Lead Analysis
Markets7 min

The Great Wave of AI M&A: 266 Acquisitions in Q1 2026 and the New Map of Technological Power

CB Insights recorded 266 M&A deals in AI in the first quarter of 2026, a 90% increase compared to the same period in 2025. The total global M&A value reached US$ 4.9 trillion in 2025, a new record. In 2025, the battle for AI shifted from foundational models to data, cloud, and governance infrastructure, with US$ 157 billion invested in this layer.

The first quarter of 2026 confirmed that the technology mergers and acquisitions market has reached a new level. CB Insights recorded 266 M&A deals in AI from January to March 2026, representing a 90% increase compared to the same period in 2025. The total global M&A value reached US$ 4.9 trillion in 2025, a historic record, with almost half of the strategic value above US$ 500 million coming from native AI companies or businesses with explicitly stated AI theses.
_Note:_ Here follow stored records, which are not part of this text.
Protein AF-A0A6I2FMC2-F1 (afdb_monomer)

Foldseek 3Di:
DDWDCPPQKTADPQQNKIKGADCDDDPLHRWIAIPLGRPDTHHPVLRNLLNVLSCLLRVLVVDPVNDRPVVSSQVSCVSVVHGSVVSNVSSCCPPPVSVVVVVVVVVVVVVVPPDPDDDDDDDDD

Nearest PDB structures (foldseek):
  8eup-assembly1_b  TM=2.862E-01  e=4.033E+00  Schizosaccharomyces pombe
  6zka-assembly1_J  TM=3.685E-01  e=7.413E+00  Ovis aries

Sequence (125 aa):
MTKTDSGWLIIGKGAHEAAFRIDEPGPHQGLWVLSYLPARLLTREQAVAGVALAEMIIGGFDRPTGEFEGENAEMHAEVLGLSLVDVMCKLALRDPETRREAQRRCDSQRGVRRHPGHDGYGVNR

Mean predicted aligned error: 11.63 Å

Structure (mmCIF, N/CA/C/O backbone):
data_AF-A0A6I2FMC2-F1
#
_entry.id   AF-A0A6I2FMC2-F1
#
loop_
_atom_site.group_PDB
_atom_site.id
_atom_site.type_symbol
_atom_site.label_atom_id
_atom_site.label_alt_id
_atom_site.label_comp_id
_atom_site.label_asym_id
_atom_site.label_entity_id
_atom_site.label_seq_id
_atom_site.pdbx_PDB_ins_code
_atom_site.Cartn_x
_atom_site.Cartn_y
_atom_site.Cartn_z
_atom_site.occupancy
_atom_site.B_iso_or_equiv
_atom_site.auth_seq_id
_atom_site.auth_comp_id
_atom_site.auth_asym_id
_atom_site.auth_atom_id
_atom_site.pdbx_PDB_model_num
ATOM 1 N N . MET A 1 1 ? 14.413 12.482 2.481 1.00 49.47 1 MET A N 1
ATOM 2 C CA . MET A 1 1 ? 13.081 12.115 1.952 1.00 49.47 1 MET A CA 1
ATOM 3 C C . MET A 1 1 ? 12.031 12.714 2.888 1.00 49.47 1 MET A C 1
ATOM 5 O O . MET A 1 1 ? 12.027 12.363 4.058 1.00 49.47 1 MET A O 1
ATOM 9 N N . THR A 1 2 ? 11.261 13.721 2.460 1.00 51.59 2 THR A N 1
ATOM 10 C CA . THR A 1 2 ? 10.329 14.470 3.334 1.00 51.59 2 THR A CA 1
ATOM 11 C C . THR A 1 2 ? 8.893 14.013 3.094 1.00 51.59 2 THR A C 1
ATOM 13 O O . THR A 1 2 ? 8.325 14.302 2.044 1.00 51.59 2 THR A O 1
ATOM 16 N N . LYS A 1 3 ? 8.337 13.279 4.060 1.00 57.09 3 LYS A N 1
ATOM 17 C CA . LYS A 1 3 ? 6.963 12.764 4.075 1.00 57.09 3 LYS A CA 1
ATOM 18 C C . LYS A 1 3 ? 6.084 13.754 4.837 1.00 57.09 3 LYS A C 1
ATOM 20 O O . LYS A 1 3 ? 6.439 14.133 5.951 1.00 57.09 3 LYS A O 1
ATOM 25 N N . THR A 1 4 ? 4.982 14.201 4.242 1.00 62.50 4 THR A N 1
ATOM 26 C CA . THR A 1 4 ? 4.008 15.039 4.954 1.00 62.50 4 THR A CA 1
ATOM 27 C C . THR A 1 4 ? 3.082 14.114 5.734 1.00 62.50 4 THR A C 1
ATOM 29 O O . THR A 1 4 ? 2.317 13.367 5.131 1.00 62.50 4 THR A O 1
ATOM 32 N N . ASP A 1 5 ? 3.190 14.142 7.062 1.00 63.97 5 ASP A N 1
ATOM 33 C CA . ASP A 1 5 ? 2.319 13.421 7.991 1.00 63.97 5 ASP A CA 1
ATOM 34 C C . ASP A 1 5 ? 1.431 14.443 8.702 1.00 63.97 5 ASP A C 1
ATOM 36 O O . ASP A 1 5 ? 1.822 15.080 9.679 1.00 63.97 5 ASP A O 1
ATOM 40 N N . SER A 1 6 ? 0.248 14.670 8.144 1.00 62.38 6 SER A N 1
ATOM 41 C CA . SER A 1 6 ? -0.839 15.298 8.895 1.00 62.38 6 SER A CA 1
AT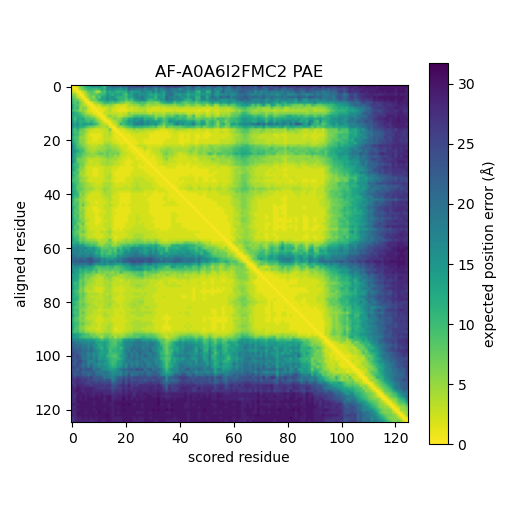OM 42 C C . SER A 1 6 ? -1.541 14.114 9.523 1.00 62.38 6 SER A C 1
ATOM 44 O O . SER A 1 6 ? -2.002 13.316 8.737 1.00 62.38 6 SER A O 1
ATOM 46 N N . GLY A 1 7 ? -1.589 13.927 10.846 1.00 77.00 7 GLY A N 1
ATOM 47 C CA . GLY A 1 7 ? -1.864 12.625 11.502 1.00 77.00 7 GLY A CA 1
ATOM 48 C C . GLY A 1 7 ? -3.092 11.772 11.088 1.00 77.00 7 GLY A C 1
ATOM 49 O O . GLY A 1 7 ? -3.322 10.741 11.711 1.00 77.00 7 GLY A O 1
ATOM 50 N N . TRP A 1 8 ? -3.861 12.168 10.073 1.00 85.31 8 TRP A N 1
ATOM 51 C CA . TRP A 1 8 ? -4.937 11.468 9.367 1.00 85.31 8 TRP A CA 1
ATOM 52 C C . TRP A 1 8 ? -4.607 11.063 7.901 1.00 85.31 8 TRP A C 1
ATOM 54 O O . TRP A 1 8 ? -5.368 10.315 7.287 1.00 85.31 8 TRP A O 1
ATOM 64 N N . LEU A 1 9 ? -3.500 11.539 7.318 1.00 90.25 9 LEU A N 1
ATOM 65 C CA . LEU A 1 9 ? -3.088 11.346 5.925 1.00 90.25 9 LEU A CA 1
ATOM 66 C C . LEU A 1 9 ? -1.571 11.215 5.799 1.00 90.25 9 LEU A C 1
ATOM 68 O O . LEU A 1 9 ? -0.799 12.068 6.239 1.00 90.25 9 LEU A O 1
ATOM 72 N N . ILE A 1 10 ? -1.171 10.180 5.072 1.00 89.38 10 ILE A N 1
ATOM 73 C CA . ILE A 1 10 ? 0.198 9.949 4.647 1.00 89.38 10 ILE A CA 1
ATOM 74 C C . ILE A 1 10 ? 0.218 9.932 3.120 1.00 89.38 10 ILE A C 1
ATOM 76 O O . ILE A 1 10 ? -0.467 9.121 2.507 1.00 89.38 10 ILE A O 1
ATOM 80 N N . ILE A 1 11 ? 1.037 10.778 2.504 1.00 87.62 11 ILE A N 1
ATOM 81 C CA . ILE A 1 11 ? 1.171 10.866 1.042 1.00 87.62 11 ILE A CA 1
ATOM 82 C C . ILE A 1 11 ? 2.620 10.681 0.615 1.00 87.62 11 ILE A C 1
ATOM 84 O O . ILE A 1 11 ? 3.535 11.251 1.218 1.00 87.62 11 ILE A O 1
ATOM 88 N N . GLY A 1 12 ? 2.806 9.883 -0.434 1.00 75.31 12 GLY A N 1
ATOM 89 C CA . GLY A 1 12 ? 4.064 9.804 -1.161 1.00 75.31 12 GLY A CA 1
ATOM 90 C C . GLY A 1 12 ? 4.170 10.961 -2.153 1.00 75.31 12 GLY A C 1
ATOM 91 O O . GLY A 1 12 ? 3.188 11.327 -2.796 1.00 75.31 12 GLY A O 1
ATOM 92 N N . LYS A 1 13 ? 5.358 11.547 -2.290 1.00 68.94 13 LYS A N 1
ATOM 93 C CA . LYS A 1 13 ? 5.645 12.636 -3.231 1.00 68.94 13 LYS A CA 1
ATOM 94 C C . LYS A 1 13 ? 5.586 12.201 -4.695 1.00 68.94 13 LYS A C 1
ATOM 96 O O . LYS A 1 13 ? 5.291 13.043 -5.533 1.00 68.94 13 LYS A O 1
ATOM 101 N N . GLY A 1 14 ? 5.889 10.936 -4.994 1.00 63.06 14 GLY A N 1
ATOM 102 C CA . GLY A 1 14 ? 6.004 10.446 -6.377 1.00 63.06 14 GLY A CA 1
ATOM 103 C C . GLY A 1 14 ? 4.845 9.581 -6.876 1.00 63.06 14 GLY A C 1
ATOM 104 O O . GLY A 1 14 ? 4.632 9.494 -8.075 1.00 63.06 14 GLY A O 1
ATOM 105 N N . ALA A 1 15 ? 4.087 8.943 -5.981 1.00 61.69 15 ALA A N 1
ATOM 106 C CA . ALA A 1 15 ? 3.224 7.821 -6.359 1.00 61.69 15 ALA A CA 1
ATOM 107 C C . ALA A 1 15 ? 1.754 8.180 -6.640 1.00 61.69 15 ALA A C 1
ATOM 109 O O . ALA A 1 15 ? 1.006 7.319 -7.080 1.00 61.69 15 ALA A O 1
ATOM 110 N N . HIS A 1 16 ? 1.285 9.387 -6.297 1.00 75.38 16 HIS A N 1
ATOM 111 C CA . HIS A 1 16 ? -0.157 9.679 -6.138 1.00 75.38 16 HIS A CA 1
ATOM 112 C C . HIS A 1 16 ? -0.912 8.688 -5.215 1.00 75.38 16 HIS A C 1
ATOM 114 O O . HIS A 1 16 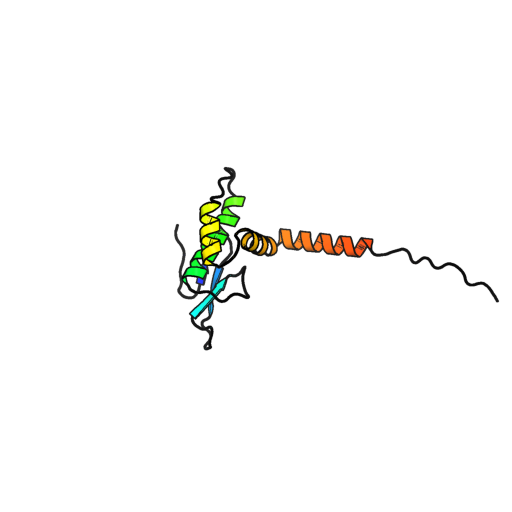? -2.139 8.738 -5.109 1.00 75.38 16 HIS A O 1
ATOM 120 N N . GLU A 1 17 ? -0.189 7.815 -4.509 1.00 87.88 17 GLU A N 1
ATOM 121 C CA . GLU A 1 17 ? -0.719 6.858 -3.552 1.00 87.88 17 GLU A CA 1
ATOM 122 C C . GLU A 1 17 ? -0.618 7.427 -2.132 1.00 87.88 17 GLU A C 1
ATOM 124 O O . GLU A 1 17 ? 0.316 8.156 -1.772 1.00 87.88 17 GLU A O 1
ATOM 129 N N . ALA A 1 18 ? -1.617 7.095 -1.323 1.00 91.44 18 ALA A N 1
ATOM 130 C CA . ALA A 1 18 ? -1.820 7.651 -0.000 1.00 91.44 18 ALA A CA 1
ATOM 131 C C . ALA A 1 18 ? -2.280 6.574 0.985 1.00 91.44 18 ALA A C 1
ATOM 133 O O . ALA A 1 18 ? -2.875 5.566 0.598 1.00 91.44 18 ALA A O 1
ATOM 134 N N . ALA A 1 19 ? -2.048 6.819 2.270 1.00 94.69 19 ALA A N 1
ATOM 135 C CA . ALA A 1 19 ? -2.719 6.119 3.350 1.00 94.69 19 ALA A CA 1
ATOM 136 C C . ALA A 1 19 ? -3.611 7.086 4.129 1.00 94.69 19 ALA A C 1
ATOM 138 O O . ALA A 1 19 ? -3.184 8.188 4.475 1.00 94.69 19 ALA A O 1
ATOM 139 N N . PHE A 1 20 ? -4.826 6.645 4.433 1.00 94.56 20 PHE A N 1
ATOM 140 C CA . PHE A 1 20 ? -5.829 7.407 5.171 1.00 94.56 20 PHE A CA 1
ATOM 141 C C . PHE A 1 20 ? -6.080 6.741 6.518 1.00 94.56 20 PHE A C 1
ATOM 143 O O . PHE A 1 20 ? -6.250 5.519 6.570 1.00 94.56 20 PHE A O 1
ATOM 150 N N . ARG A 1 21 ? -6.119 7.529 7.594 1.00 96.00 21 ARG A N 1
ATOM 151 C CA . ARG A 1 21 ? -6.529 7.046 8.915 1.00 96.00 21 ARG A CA 1
ATOM 152 C C . ARG A 1 21 ? -8.052 7.009 8.997 1.00 96.00 21 ARG A C 1
ATOM 154 O O . ARG A 1 21 ? -8.728 7.943 8.570 1.00 96.00 21 ARG A O 1
ATOM 161 N N . ILE A 1 22 ? -8.588 5.941 9.567 1.00 93.88 22 ILE A N 1
ATOM 162 C CA . ILE A 1 22 ? -10.008 5.816 9.881 1.00 93.88 22 ILE A CA 1
ATOM 163 C C . ILE A 1 22 ? -10.258 6.575 11.185 1.00 93.88 22 ILE A C 1
ATOM 165 O O . ILE A 1 22 ? -9.877 6.110 12.256 1.00 93.88 22 ILE A O 1
ATOM 169 N N . ASP A 1 23 ? -10.893 7.743 11.094 1.00 90.62 23 ASP A N 1
ATOM 170 C CA . ASP A 1 23 ? -11.234 8.575 12.261 1.00 90.62 23 ASP A CA 1
ATOM 171 C C . ASP A 1 23 ? -12.689 8.429 12.719 1.00 90.62 23 ASP A C 1
ATOM 173 O O . ASP A 1 23 ? -13.072 8.959 13.764 1.00 90.62 23 ASP A O 1
ATOM 177 N N . GLU A 1 24 ? -13.492 7.672 11.972 1.00 88.88 24 GLU A N 1
ATOM 178 C CA . GLU A 1 24 ? -14.866 7.364 12.347 1.00 88.88 24 GLU A CA 1
ATOM 179 C C . GLU A 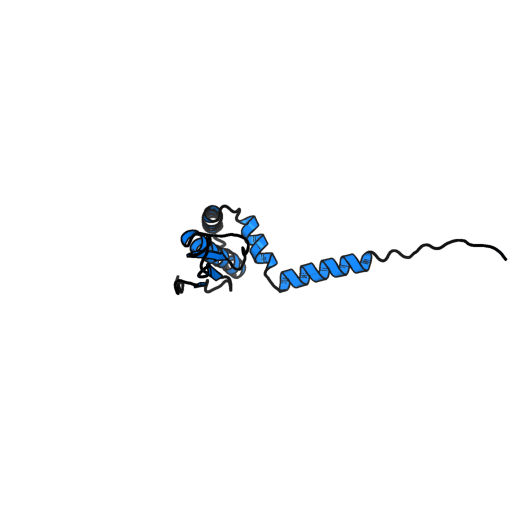1 24 ? -14.905 6.498 13.623 1.00 88.88 24 GLU A C 1
ATOM 181 O O . GLU A 1 24 ? -14.137 5.534 13.731 1.00 88.88 24 GLU A O 1
ATOM 186 N N . PRO A 1 25 ? -15.782 6.811 14.599 1.00 92.00 25 PRO A N 1
ATOM 187 C CA . PRO A 1 25 ? -15.945 5.995 15.796 1.00 92.00 25 PRO A CA 1
ATOM 188 C C . PRO A 1 25 ? -16.316 4.552 15.450 1.00 92.00 25 PRO A C 1
ATOM 190 O O . PRO A 1 25 ? -17.290 4.297 14.745 1.00 92.00 25 PRO A O 1
ATOM 193 N N . GLY A 1 26 ? -15.567 3.592 15.988 1.00 92.19 26 GLY A N 1
ATOM 194 C CA . GLY A 1 26 ? -15.831 2.181 15.739 1.00 92.19 26 GLY A CA 1
ATOM 195 C C . GLY A 1 26 ? -14.618 1.287 15.978 1.00 92.19 26 GLY A C 1
ATOM 196 O O . GLY A 1 26 ? -13.560 1.760 16.392 1.00 92.19 26 GLY A O 1
ATOM 197 N N . PRO A 1 27 ? -14.746 -0.019 15.690 1.00 92.31 27 PRO A N 1
ATOM 198 C CA . PRO A 1 27 ? -13.696 -1.003 15.959 1.00 92.31 27 PRO A CA 1
ATOM 199 C C . PRO A 1 27 ? -12.427 -0.802 15.118 1.00 92.31 27 PRO A C 1
ATOM 201 O O . PRO A 1 27 ? -11.390 -1.371 15.438 1.00 92.31 27 PRO A O 1
ATOM 204 N N . HIS A 1 28 ? -12.498 -0.014 14.042 1.00 93.81 28 HIS A N 1
ATOM 205 C CA . HIS A 1 28 ? -11.370 0.255 13.147 1.00 93.81 28 HIS A CA 1
ATOM 206 C C . HIS A 1 28 ? -10.773 1.654 13.334 1.00 93.81 28 HIS A C 1
ATOM 208 O O . HIS A 1 28 ? -9.892 2.044 12.569 1.00 93.81 28 HIS A O 1
ATOM 214 N N . GLN A 1 29 ? -11.252 2.418 14.320 1.00 94.00 29 GLN A N 1
ATOM 215 C CA . GLN A 1 29 ? -10.754 3.761 14.583 1.00 94.00 29 GLN A CA 1
ATOM 216 C C . GLN A 1 29 ? -9.241 3.736 14.853 1.00 94.00 29 GLN A C 1
ATOM 218 O O . GLN A 1 29 ? -8.739 2.903 15.607 1.00 94.00 29 GLN A O 1
ATOM 223 N N . GLY A 1 30 ? -8.508 4.655 14.227 1.00 92.94 30 GLY A N 1
ATOM 224 C CA . GLY A 1 30 ? -7.052 4.763 14.331 1.00 92.94 30 GLY A CA 1
ATOM 225 C C . GLY A 1 30 ? -6.268 3.818 13.414 1.00 92.94 30 GLY A C 1
ATOM 226 O O . GLY A 1 30 ? -5.049 3.969 13.306 1.00 92.94 30 GLY A O 1
ATOM 227 N N . LEU A 1 31 ? 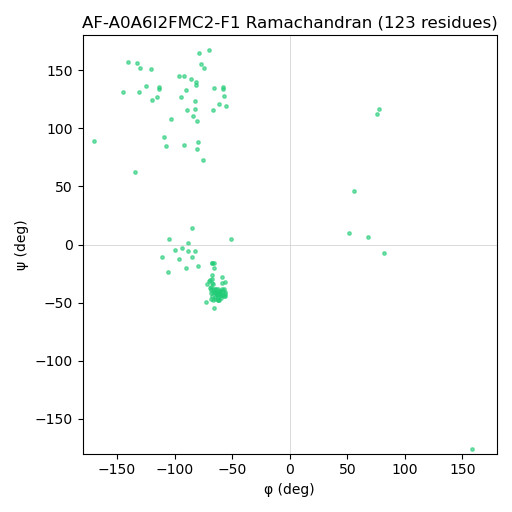-6.937 2.886 12.724 1.00 96.44 31 LEU A N 1
ATOM 228 C CA . LEU A 1 31 ? -6.321 2.055 11.688 1.00 96.44 31 LEU A CA 1
ATOM 229 C C . LEU A 1 31 ? -6.193 2.824 10.374 1.00 96.44 31 LEU A C 1
ATOM 231 O O . LEU A 1 31 ? -6.807 3.871 10.172 1.00 96.44 31 LEU A O 1
ATOM 235 N N . TRP A 1 32 ? -5.382 2.286 9.472 1.00 97.25 32 TRP A N 1
ATOM 236 C CA . TRP A 1 32 ? -5.039 2.921 8.209 1.00 97.25 32 TRP A CA 1
ATOM 237 C C . TRP A 1 32 ? -5.439 2.067 7.014 1.00 97.25 32 TRP A C 1
ATOM 239 O O . TRP A 1 32 ? -5.436 0.838 7.082 1.00 97.25 32 TRP A O 1
ATOM 249 N N . VAL A 1 33 ? -5.730 2.733 5.900 1.00 96.62 33 VAL A N 1
ATOM 250 C CA . VAL A 1 33 ? -6.054 2.104 4.618 1.00 96.62 33 VAL A CA 1
ATOM 251 C C . VAL A 1 33 ? -5.213 2.741 3.522 1.00 96.62 33 VAL A C 1
ATOM 253 O O . VAL A 1 33 ? -5.153 3.965 3.421 1.00 96.62 33 VAL A O 1
ATOM 256 N N . LEU A 1 34 ? -4.577 1.919 2.686 1.00 95.12 34 LEU A N 1
ATOM 257 C CA . LEU A 1 34 ? -3.842 2.384 1.507 1.00 95.12 34 LEU A CA 1
ATOM 258 C C . LEU A 1 34 ? -4.789 2.524 0.315 1.00 95.12 34 LEU A C 1
ATOM 260 O O . LEU A 1 34 ? -5.636 1.660 0.082 1.00 95.12 34 LEU A O 1
ATOM 264 N N . SER A 1 35 ? -4.590 3.551 -0.506 1.00 91.75 35 SER A N 1
ATOM 265 C CA . SER A 1 35 ? -5.371 3.775 -1.727 1.00 91.75 35 SER A CA 1
ATOM 266 C C . SER A 1 35 ? -5.335 2.588 -2.698 1.00 91.75 35 SER A C 1
ATOM 268 O O . SER A 1 35 ? -6.338 2.306 -3.358 1.00 91.75 35 SER A O 1
ATOM 270 N N . TYR A 1 36 ? -4.230 1.841 -2.752 1.00 91.69 36 TYR A N 1
ATOM 271 C CA . TYR A 1 36 ? -4.090 0.637 -3.580 1.00 91.69 36 TYR A CA 1
ATOM 272 C C . TYR A 1 36 ? -4.417 -0.687 -2.864 1.00 91.69 36 TYR A C 1
ATOM 274 O O . TYR A 1 36 ? -4.452 -1.736 -3.509 1.00 91.69 36 TYR A O 1
ATOM 282 N N . LEU A 1 37 ? -4.727 -0.656 -1.561 1.00 93.44 37 LEU A N 1
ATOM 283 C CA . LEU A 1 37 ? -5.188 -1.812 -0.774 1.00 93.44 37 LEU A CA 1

In 2024, this proportion was 25%.


The Shift in Battleground


The most strategic observation regarding the deals of 2025 is where the capital was allocated. Not to foundational models, but to the infrastructure that supports them. US$ 157 billion was invested in 33 or more acquisitions in data, cloud, and governance. The buyers' thesis has been consistent: generative artificial intelligence is as valuable as the data that powers it and the infrastructure that governs it.


Salesforce’s acquisition of Informatica for US$ 8 billion clearly expressed this logic: quality agentic AI requires reliable, integrated, and governed data. ServiceNow paid US$ 3 billion for Moveworks to obtain a natural language platform that now powers its workflow automation. IBM paid US$ 11 billion for a data streaming platform.


Consolidation in Security


The cybersecurity segment contributed some of the largest deals of the cycle. Palo Alto Networks completed the acquisition of CyberArk for US$ 25 billion in February 2026, establishing identity security as the fourth pillar of its platform. CrowdStrike acquired SGNL for US$ 740 million in January 2026, as well as Bionic (US$ 500 million), Onum (US$ 290 million), and Pangea (US$ 260 million) throughout 2025.


Over 400 cybersecurity M&A deals were announced globally in 2025, a volume 22% higher than the previous year, with the total value increasing by nearly 270%.


What Is Being Acquired


Analysis by category reveals what major platforms have identified as strategic gaps: identity security (CyberArk, SGNL), observability and cloud monitoring (Chronosphere by Palo Alto), natural language workflow automation (Moveworks by ServiceNow), and data management and governance (Informatica by Salesforce, streaming platforms by IBM).


For M&A and Strategy Executives


The pattern of deals from 2025-2026 suggests that acquiring AI capability is no longer a strategic option for major platforms; it has become a competitive obligation. Mid-sized companies possessing data assets, specialised models, or AI governance capability have become acquisition targets with revenue multiples that rarely would be justified by conventional financial criteria. For CIOs and CTOs working with technology providers, it is worthwhile to monitor who is acquiring whom: acquisitions often change roadmaps, pricing, and support quality.